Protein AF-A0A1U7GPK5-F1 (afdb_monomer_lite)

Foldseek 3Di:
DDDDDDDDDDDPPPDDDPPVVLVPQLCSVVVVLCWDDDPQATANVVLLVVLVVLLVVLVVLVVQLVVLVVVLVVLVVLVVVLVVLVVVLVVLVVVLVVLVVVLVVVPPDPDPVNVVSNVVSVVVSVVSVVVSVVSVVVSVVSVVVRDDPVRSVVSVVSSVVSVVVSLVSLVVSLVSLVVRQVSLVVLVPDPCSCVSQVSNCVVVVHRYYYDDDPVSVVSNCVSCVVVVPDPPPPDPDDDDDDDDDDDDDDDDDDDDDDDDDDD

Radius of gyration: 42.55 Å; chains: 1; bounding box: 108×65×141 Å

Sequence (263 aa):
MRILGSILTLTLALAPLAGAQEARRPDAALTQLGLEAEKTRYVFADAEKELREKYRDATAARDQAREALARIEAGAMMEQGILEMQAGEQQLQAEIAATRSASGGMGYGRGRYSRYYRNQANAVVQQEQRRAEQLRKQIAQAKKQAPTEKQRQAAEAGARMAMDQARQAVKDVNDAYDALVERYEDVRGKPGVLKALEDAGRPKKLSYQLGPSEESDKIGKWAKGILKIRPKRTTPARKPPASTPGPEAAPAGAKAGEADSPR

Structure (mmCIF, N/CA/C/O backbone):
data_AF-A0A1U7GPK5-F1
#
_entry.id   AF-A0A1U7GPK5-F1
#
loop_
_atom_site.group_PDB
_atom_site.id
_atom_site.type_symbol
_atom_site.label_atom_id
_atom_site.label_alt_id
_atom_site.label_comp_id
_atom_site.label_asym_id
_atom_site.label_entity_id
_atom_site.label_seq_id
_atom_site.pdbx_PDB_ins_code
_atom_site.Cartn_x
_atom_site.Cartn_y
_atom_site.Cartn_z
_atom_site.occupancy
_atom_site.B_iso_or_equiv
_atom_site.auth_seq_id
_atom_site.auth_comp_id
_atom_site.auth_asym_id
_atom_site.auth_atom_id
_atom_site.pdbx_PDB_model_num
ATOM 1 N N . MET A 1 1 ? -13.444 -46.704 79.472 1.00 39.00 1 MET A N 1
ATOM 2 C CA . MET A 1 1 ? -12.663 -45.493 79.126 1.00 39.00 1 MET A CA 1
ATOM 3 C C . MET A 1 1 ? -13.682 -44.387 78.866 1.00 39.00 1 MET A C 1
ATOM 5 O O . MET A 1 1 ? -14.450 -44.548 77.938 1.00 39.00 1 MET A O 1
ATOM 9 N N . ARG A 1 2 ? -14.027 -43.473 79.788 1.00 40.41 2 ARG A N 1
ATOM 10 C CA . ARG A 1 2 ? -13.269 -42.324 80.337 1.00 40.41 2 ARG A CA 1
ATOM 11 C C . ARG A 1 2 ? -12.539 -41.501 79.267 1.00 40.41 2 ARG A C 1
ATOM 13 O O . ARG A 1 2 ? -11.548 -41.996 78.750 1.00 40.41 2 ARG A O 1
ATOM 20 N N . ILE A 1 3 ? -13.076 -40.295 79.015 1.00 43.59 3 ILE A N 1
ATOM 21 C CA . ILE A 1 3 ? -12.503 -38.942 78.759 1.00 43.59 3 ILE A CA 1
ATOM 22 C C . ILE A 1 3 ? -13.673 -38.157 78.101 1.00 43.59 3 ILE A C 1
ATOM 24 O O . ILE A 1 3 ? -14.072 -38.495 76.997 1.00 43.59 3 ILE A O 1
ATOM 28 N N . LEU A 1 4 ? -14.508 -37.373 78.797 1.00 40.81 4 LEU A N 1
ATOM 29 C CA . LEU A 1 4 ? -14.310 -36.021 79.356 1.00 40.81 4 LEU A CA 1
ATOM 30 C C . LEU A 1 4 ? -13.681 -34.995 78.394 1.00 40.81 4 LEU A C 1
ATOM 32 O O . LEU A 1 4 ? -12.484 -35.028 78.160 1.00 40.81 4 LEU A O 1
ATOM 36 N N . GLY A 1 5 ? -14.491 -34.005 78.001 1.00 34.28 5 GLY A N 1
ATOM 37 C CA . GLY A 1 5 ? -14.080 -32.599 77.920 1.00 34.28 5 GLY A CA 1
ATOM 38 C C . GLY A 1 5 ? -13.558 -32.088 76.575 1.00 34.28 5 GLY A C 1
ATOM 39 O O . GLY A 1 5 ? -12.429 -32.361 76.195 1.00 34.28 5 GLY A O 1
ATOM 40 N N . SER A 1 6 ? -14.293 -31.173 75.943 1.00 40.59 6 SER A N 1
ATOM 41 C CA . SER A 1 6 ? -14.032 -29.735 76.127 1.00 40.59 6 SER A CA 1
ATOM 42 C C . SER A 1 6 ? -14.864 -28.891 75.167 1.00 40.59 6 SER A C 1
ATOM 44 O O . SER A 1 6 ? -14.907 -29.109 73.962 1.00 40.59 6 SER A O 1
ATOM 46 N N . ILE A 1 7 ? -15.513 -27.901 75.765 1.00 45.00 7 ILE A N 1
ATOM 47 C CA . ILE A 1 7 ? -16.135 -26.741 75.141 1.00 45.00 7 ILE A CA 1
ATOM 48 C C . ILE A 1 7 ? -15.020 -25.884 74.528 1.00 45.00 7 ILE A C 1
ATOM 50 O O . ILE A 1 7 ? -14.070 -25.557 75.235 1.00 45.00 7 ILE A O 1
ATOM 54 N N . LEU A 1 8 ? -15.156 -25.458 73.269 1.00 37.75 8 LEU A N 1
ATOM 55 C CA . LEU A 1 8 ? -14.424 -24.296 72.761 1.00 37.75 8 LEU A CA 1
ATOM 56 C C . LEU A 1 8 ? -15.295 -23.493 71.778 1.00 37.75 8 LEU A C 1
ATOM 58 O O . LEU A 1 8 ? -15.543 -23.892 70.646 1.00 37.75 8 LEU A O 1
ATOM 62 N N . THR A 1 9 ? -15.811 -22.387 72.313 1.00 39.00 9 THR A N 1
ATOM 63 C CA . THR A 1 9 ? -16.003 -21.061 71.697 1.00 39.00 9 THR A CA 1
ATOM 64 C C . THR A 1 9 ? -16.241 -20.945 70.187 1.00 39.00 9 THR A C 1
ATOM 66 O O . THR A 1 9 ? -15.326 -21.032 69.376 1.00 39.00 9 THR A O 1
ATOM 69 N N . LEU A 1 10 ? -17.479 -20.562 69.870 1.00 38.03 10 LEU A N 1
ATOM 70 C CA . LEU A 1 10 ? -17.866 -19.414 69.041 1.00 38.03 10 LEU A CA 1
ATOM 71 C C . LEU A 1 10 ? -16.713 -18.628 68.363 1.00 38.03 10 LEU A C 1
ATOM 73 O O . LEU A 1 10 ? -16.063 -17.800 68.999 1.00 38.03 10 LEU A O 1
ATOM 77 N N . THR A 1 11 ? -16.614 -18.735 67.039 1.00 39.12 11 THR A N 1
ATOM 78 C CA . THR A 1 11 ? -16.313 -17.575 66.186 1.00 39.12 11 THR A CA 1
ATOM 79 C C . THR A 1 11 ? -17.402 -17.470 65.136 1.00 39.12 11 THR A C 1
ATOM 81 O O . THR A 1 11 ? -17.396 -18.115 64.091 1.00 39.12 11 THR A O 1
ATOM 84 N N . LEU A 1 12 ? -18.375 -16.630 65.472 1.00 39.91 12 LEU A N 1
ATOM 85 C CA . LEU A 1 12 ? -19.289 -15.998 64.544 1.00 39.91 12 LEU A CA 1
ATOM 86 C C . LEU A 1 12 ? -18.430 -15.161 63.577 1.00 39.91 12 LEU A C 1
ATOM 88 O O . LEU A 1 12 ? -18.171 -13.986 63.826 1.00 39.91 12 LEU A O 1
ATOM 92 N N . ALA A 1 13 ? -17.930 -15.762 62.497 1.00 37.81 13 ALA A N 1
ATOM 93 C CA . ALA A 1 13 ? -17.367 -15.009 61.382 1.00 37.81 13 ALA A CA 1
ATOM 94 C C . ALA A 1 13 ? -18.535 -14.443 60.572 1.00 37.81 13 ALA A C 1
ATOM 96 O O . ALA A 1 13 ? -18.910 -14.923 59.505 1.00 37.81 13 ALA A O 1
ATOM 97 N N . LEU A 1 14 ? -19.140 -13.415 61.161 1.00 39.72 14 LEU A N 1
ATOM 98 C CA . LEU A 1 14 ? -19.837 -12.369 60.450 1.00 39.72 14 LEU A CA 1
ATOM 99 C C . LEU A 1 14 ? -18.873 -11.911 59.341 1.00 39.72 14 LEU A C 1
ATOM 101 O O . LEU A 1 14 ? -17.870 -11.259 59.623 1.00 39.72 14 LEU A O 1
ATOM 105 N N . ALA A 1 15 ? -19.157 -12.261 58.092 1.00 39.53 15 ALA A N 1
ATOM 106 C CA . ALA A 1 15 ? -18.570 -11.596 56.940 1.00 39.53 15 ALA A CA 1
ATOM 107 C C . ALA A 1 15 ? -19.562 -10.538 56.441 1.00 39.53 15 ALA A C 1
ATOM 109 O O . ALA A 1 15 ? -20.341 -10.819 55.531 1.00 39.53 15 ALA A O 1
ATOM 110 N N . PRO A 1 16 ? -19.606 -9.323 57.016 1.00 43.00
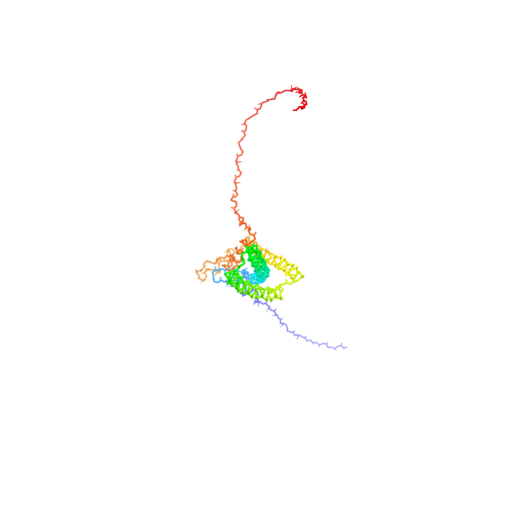 16 PRO A N 1
ATOM 111 C CA . PRO A 1 16 ? -20.204 -8.205 56.330 1.00 43.00 16 PRO A CA 1
ATOM 112 C C . PRO A 1 16 ? -19.112 -7.433 55.574 1.00 43.00 16 PRO A C 1
ATOM 114 O O . PRO A 1 16 ? -17.974 -7.326 56.020 1.00 43.00 16 PRO A O 1
ATOM 117 N N . LEU A 1 17 ? -19.515 -6.816 54.464 1.00 39.00 17 LEU A N 1
ATOM 118 C CA . LEU A 1 17 ? -18.860 -5.649 53.852 1.00 39.00 17 LEU A CA 1
ATOM 119 C C . LEU A 1 17 ? -17.715 -5.861 52.841 1.00 39.00 17 LEU A C 1
ATOM 121 O O . LEU A 1 17 ? -16.834 -5.014 52.760 1.00 39.00 17 LEU A O 1
ATOM 125 N N . ALA A 1 18 ? -17.786 -6.855 51.952 1.00 36.81 18 ALA A N 1
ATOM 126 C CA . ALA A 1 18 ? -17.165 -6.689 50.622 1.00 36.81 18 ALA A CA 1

★ ★ ★ ★

EXERCISE PROMPT - Keep to the stretch from the line containing "ATOM 78 C CA" through the line containing "ATOM 119 C C", both ends included, and copy it exactly from the listing above, minus the pictures.

RESULT -
ATOM 78 C CA . THR A 1 11 ? -16.313 -17.575 66.186 1.00 39.12 11 THR A CA 1
ATOM 79 C C . THR A 1 11 ? -17.402 -17.470 65.136 1.00 39.12 11 THR A C 1
ATOM 81 O O . THR A 1 11 ? -17.396 -18.115 64.091 1.00 39.12 11 THR A O 1
ATOM 84 N N . LEU A 1 12 ? -18.375 -16.630 65.472 1.00 39.91 12 LEU A N 1
ATOM 85 C CA . LEU A 1 12 ? -19.289 -15.998 64.544 1.00 39.91 12 LEU A CA 1
ATOM 86 C C . LEU A 1 12 ? -18.430 -15.161 63.577 1.00 39.91 12 LEU A C 1
ATOM 88 O O . LEU A 1 12 ? -18.171 -13.986 63.826 1.00 39.91 12 LEU A O 1
ATOM 92 N N . ALA A 1 13 ? -17.930 -15.762 62.497 1.00 37.81 13 ALA A N 1
ATOM 93 C CA . ALA A 1 13 ? -17.367 -15.009 61.382 1.00 37.81 13 ALA A CA 1
ATOM 94 C C . ALA A 1 13 ? -18.535 -14.443 60.572 1.00 37.81 13 ALA A C 1
ATOM 96 O O . ALA A 1 13 ? -18.910 -14.923 59.505 1.00 37.81 13 ALA A O 1
ATOM 97 N N . LEU A 1 14 ? -19.140 -13.415 61.161 1.00 39.72 14 LEU A N 1
ATOM 98 C CA . LEU A 1 14 ? -19.837 -12.369 60.450 1.00 39.72 14 LEU A CA 1
ATOM 99 C C . LEU A 1 14 ? -18.873 -11.911 59.341 1.00 39.72 14 LEU A C 1
ATOM 101 O O . LEU A 1 14 ? -17.870 -11.259 59.623 1.00 39.72 14 LEU A O 1
ATOM 105 N N . ALA A 1 15 ? -19.157 -12.261 58.092 1.00 39.53 15 ALA A N 1
ATOM 106 C CA . ALA A 1 15 ? -18.570 -11.596 56.940 1.00 39.53 15 ALA A CA 1
ATOM 107 C C . ALA A 1 15 ? -19.562 -10.538 56.441 1.00 39.53 15 ALA A C 1
ATOM 109 O O . ALA A 1 15 ? -20.341 -10.819 55.531 1.00 39.53 15 ALA A O 1
ATOM 110 N N . PRO A 1 16 ? -19.606 -9.323 57.016 1.00 43.00
 16 PRO A N 1
ATOM 111 C CA . PRO A 1 16 ? -20.204 -8.205 56.330 1.00 43.00 16 PRO A CA 1
ATOM 112 C C . PRO A 1 16 ? -19.112 -7.433 55.574 1.00 43.00 16 PRO A C 1
ATOM 114 O O . PRO A 1 16 ? -17.974 -7.326 56.020 1.00 43.00 16 PRO A O 1
ATOM 117 N N . LEU A 1 17 ? -19.515 -6.816 54.464 1.00 39.00 17 LEU A N 1
ATOM 118 C CA . LEU A 1 17 ? -18.860 -5.649 53.852 1.00 39.00 17 LEU A CA 1
ATOM 119 C C . LEU A 1 17 ? -17.715 -5.861 52.841 1.00 39.00 17 LEU A C 1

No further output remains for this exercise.